This application is a continuation of U.S. patent application Ser. No. 11/233,322, filed Sep. 22, 2005, which is a continuation of U.S. Pat. No. 6,996,198 issued Feb. 7, 2006, and it claims priority under provisional application No. 60/243,811 filed on Oct. 27, 2000.


This invention relates to filters and, more particularly, to filter banks for audio applications.

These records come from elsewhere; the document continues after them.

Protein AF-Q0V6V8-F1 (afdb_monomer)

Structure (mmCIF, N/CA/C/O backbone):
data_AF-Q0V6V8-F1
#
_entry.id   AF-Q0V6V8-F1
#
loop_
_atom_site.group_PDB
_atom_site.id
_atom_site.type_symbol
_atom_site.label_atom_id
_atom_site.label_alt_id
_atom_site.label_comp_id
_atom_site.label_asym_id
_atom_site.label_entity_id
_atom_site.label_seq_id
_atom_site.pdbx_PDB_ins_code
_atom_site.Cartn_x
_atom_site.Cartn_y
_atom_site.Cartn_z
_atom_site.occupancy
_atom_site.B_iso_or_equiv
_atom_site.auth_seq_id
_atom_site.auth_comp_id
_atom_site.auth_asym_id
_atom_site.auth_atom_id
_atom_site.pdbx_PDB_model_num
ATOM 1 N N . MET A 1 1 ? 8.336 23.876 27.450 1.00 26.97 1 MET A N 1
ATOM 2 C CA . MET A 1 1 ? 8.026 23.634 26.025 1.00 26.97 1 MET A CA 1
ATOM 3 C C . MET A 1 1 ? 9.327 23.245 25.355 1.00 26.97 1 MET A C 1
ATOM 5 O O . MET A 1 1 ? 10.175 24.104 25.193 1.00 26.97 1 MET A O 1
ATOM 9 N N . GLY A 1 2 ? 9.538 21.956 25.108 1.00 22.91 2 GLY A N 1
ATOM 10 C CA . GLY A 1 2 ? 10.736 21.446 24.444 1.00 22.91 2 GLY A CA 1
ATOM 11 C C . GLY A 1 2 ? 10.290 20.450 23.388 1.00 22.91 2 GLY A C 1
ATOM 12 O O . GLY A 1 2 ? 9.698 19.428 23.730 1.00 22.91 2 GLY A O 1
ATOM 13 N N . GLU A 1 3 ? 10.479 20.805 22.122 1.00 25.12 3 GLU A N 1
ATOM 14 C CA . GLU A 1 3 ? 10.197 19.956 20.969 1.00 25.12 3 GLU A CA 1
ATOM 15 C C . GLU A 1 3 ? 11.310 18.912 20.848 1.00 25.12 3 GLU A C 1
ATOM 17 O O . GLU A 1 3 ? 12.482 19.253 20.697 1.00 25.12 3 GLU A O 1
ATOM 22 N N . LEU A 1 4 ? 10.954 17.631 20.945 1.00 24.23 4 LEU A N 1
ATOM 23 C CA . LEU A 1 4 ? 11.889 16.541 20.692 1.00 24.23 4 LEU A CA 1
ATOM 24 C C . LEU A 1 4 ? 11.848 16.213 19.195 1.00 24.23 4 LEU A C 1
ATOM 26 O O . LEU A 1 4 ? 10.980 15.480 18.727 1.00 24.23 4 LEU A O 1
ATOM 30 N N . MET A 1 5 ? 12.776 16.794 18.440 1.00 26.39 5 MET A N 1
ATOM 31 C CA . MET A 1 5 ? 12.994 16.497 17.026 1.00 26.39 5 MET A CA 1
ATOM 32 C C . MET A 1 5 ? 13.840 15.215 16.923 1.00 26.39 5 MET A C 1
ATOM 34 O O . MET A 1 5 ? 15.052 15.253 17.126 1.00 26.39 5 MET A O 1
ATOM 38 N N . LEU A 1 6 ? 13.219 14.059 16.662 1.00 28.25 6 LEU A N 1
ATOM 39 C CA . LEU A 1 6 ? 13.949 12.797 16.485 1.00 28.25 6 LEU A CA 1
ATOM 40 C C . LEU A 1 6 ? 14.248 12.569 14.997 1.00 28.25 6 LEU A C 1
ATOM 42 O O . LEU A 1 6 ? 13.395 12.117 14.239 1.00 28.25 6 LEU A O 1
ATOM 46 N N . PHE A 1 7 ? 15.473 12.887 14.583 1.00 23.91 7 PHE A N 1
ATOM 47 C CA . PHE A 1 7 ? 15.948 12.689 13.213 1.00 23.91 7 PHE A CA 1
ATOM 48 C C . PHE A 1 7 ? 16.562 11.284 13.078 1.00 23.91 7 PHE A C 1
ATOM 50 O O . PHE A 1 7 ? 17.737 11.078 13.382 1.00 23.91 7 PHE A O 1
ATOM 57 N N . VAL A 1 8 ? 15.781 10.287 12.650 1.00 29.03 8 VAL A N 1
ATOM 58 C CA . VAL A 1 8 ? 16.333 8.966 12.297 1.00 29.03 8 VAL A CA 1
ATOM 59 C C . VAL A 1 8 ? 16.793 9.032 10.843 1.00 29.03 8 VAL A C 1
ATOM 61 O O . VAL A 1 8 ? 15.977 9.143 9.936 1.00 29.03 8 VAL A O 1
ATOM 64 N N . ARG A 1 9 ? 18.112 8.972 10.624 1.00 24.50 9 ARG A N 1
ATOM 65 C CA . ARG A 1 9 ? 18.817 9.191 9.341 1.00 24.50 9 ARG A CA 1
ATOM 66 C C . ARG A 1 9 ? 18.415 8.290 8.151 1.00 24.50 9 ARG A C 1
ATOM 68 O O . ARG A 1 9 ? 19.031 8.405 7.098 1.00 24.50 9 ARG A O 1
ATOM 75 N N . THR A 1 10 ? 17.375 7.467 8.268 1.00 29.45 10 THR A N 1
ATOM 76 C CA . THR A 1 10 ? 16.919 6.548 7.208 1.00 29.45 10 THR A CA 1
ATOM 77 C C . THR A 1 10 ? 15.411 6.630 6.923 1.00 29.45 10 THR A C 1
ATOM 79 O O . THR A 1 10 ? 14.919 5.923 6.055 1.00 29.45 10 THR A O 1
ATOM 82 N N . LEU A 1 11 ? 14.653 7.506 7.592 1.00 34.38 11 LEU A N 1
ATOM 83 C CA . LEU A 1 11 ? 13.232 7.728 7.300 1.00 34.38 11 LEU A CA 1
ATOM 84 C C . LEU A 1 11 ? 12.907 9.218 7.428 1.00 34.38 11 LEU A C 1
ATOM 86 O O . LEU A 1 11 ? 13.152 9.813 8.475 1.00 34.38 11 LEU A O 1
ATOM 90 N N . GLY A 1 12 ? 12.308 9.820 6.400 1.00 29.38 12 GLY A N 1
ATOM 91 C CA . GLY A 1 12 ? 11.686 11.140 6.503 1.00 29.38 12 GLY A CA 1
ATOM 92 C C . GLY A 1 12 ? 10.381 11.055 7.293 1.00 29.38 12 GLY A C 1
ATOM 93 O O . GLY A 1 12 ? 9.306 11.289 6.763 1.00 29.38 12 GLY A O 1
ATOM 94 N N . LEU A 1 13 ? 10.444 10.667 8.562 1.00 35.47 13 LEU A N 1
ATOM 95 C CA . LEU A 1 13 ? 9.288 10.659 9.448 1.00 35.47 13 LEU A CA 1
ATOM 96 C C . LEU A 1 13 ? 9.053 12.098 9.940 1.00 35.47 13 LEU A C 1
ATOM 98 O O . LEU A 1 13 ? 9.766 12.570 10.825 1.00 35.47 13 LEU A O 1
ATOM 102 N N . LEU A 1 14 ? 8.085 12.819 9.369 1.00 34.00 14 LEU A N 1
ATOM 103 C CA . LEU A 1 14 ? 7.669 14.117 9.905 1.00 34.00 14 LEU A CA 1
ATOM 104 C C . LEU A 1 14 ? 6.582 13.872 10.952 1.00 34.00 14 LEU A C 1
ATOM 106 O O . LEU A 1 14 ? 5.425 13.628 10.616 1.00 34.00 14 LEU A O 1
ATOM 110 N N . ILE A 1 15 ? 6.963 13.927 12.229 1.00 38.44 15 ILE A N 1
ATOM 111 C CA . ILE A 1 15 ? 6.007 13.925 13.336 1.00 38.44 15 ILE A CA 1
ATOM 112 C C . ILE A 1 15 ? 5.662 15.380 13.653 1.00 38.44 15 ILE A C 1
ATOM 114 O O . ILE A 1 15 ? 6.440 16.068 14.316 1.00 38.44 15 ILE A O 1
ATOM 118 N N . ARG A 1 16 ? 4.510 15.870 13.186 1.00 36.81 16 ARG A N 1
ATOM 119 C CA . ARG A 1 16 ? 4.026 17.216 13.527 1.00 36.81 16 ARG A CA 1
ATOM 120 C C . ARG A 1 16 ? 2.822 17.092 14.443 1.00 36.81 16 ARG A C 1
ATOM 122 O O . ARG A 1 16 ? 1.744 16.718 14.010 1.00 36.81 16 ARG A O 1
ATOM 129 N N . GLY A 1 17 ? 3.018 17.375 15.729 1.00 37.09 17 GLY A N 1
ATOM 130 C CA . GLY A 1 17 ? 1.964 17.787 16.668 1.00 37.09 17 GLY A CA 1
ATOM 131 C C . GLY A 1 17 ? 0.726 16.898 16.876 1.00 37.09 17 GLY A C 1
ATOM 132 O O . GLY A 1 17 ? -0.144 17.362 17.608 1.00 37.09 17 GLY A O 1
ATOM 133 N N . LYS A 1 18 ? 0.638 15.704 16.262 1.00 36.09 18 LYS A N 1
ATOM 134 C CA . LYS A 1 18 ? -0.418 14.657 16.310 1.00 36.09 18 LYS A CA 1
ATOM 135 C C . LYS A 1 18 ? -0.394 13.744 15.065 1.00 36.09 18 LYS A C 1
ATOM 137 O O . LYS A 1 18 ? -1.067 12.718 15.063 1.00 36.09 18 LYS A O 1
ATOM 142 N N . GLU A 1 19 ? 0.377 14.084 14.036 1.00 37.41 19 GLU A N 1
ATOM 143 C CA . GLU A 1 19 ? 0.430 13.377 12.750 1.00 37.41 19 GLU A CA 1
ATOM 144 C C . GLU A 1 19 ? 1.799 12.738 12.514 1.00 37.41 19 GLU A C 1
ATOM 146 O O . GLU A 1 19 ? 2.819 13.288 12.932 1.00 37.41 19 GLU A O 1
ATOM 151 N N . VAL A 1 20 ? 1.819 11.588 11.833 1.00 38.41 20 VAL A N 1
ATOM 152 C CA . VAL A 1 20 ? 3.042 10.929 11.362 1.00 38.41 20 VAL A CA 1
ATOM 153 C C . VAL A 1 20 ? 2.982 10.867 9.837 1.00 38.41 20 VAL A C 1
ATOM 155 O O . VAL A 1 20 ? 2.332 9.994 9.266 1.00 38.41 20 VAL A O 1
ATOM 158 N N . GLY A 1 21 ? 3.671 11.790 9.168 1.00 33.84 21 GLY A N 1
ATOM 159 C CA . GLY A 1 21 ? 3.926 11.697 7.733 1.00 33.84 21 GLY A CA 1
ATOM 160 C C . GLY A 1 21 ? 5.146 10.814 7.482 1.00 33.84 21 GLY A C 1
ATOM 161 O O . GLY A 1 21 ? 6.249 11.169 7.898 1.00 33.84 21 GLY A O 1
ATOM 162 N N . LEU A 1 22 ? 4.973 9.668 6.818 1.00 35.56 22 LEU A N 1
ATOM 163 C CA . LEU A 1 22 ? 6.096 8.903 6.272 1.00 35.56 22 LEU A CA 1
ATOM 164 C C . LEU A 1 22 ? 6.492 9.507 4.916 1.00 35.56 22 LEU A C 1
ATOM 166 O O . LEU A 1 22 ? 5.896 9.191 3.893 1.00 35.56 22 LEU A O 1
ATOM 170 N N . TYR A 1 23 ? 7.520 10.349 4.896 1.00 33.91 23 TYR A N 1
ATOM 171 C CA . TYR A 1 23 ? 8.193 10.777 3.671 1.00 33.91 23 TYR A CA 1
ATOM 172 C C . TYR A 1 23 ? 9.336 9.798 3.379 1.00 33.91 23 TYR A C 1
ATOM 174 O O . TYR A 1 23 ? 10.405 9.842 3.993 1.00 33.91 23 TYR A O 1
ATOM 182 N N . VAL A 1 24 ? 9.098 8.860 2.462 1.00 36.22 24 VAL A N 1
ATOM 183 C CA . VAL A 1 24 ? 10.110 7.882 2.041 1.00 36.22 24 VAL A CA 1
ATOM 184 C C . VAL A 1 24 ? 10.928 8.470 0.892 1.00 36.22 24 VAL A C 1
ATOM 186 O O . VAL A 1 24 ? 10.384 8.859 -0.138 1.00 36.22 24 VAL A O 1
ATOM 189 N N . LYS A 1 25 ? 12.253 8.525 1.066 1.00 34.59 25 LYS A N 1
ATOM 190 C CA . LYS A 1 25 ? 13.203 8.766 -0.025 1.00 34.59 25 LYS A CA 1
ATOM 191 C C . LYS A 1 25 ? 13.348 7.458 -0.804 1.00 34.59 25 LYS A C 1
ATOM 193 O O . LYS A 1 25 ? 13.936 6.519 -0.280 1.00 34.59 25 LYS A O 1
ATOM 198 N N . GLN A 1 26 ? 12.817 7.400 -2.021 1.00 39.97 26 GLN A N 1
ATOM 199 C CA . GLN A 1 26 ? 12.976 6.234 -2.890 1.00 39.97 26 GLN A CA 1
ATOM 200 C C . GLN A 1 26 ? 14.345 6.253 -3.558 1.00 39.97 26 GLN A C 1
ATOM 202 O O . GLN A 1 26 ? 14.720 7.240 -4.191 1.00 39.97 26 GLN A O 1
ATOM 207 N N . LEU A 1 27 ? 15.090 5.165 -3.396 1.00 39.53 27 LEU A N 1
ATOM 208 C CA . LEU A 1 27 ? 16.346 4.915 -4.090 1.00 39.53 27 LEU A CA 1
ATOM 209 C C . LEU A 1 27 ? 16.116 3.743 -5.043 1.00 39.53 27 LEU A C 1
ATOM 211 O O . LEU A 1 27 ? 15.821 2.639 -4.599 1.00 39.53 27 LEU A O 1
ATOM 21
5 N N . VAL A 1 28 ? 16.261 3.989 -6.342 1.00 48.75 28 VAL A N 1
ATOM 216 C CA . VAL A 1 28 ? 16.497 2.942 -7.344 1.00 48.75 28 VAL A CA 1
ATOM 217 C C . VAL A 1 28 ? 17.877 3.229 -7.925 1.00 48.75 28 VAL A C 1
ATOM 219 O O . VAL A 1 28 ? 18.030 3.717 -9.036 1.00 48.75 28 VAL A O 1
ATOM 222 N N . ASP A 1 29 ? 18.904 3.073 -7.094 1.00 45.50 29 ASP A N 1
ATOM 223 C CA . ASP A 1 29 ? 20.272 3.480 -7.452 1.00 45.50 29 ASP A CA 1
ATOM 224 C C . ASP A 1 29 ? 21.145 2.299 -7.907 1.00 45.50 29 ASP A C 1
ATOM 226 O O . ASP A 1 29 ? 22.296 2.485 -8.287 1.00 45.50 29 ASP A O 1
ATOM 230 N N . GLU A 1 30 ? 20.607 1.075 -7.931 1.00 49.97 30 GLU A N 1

In many areas of audio processing, it is desirable to analyze an audio signal in approximately the same time-frequency form as the human ear (i.e., with bandwidths on the order of one Bark) and with a time resolution that is commensurate with the bandwidth of the filter. In addition, it is desirable to process the signals in each of the bands and then reconstruct them in a manner such that when the bands are unmodified, the filter bank has a nearly perfect reconstruction characteristic. Because the signals might be modified, and different bands might be routed to different devices, not only must the filters provide approximately exact reconstruction, they must also prevent aliasing due to the unequal processing, or modification, of adjacent frequency bands. Hence, an oversampled filter bank is required where aliasing introduced due to unequal processing of bands is below the level of human hearing.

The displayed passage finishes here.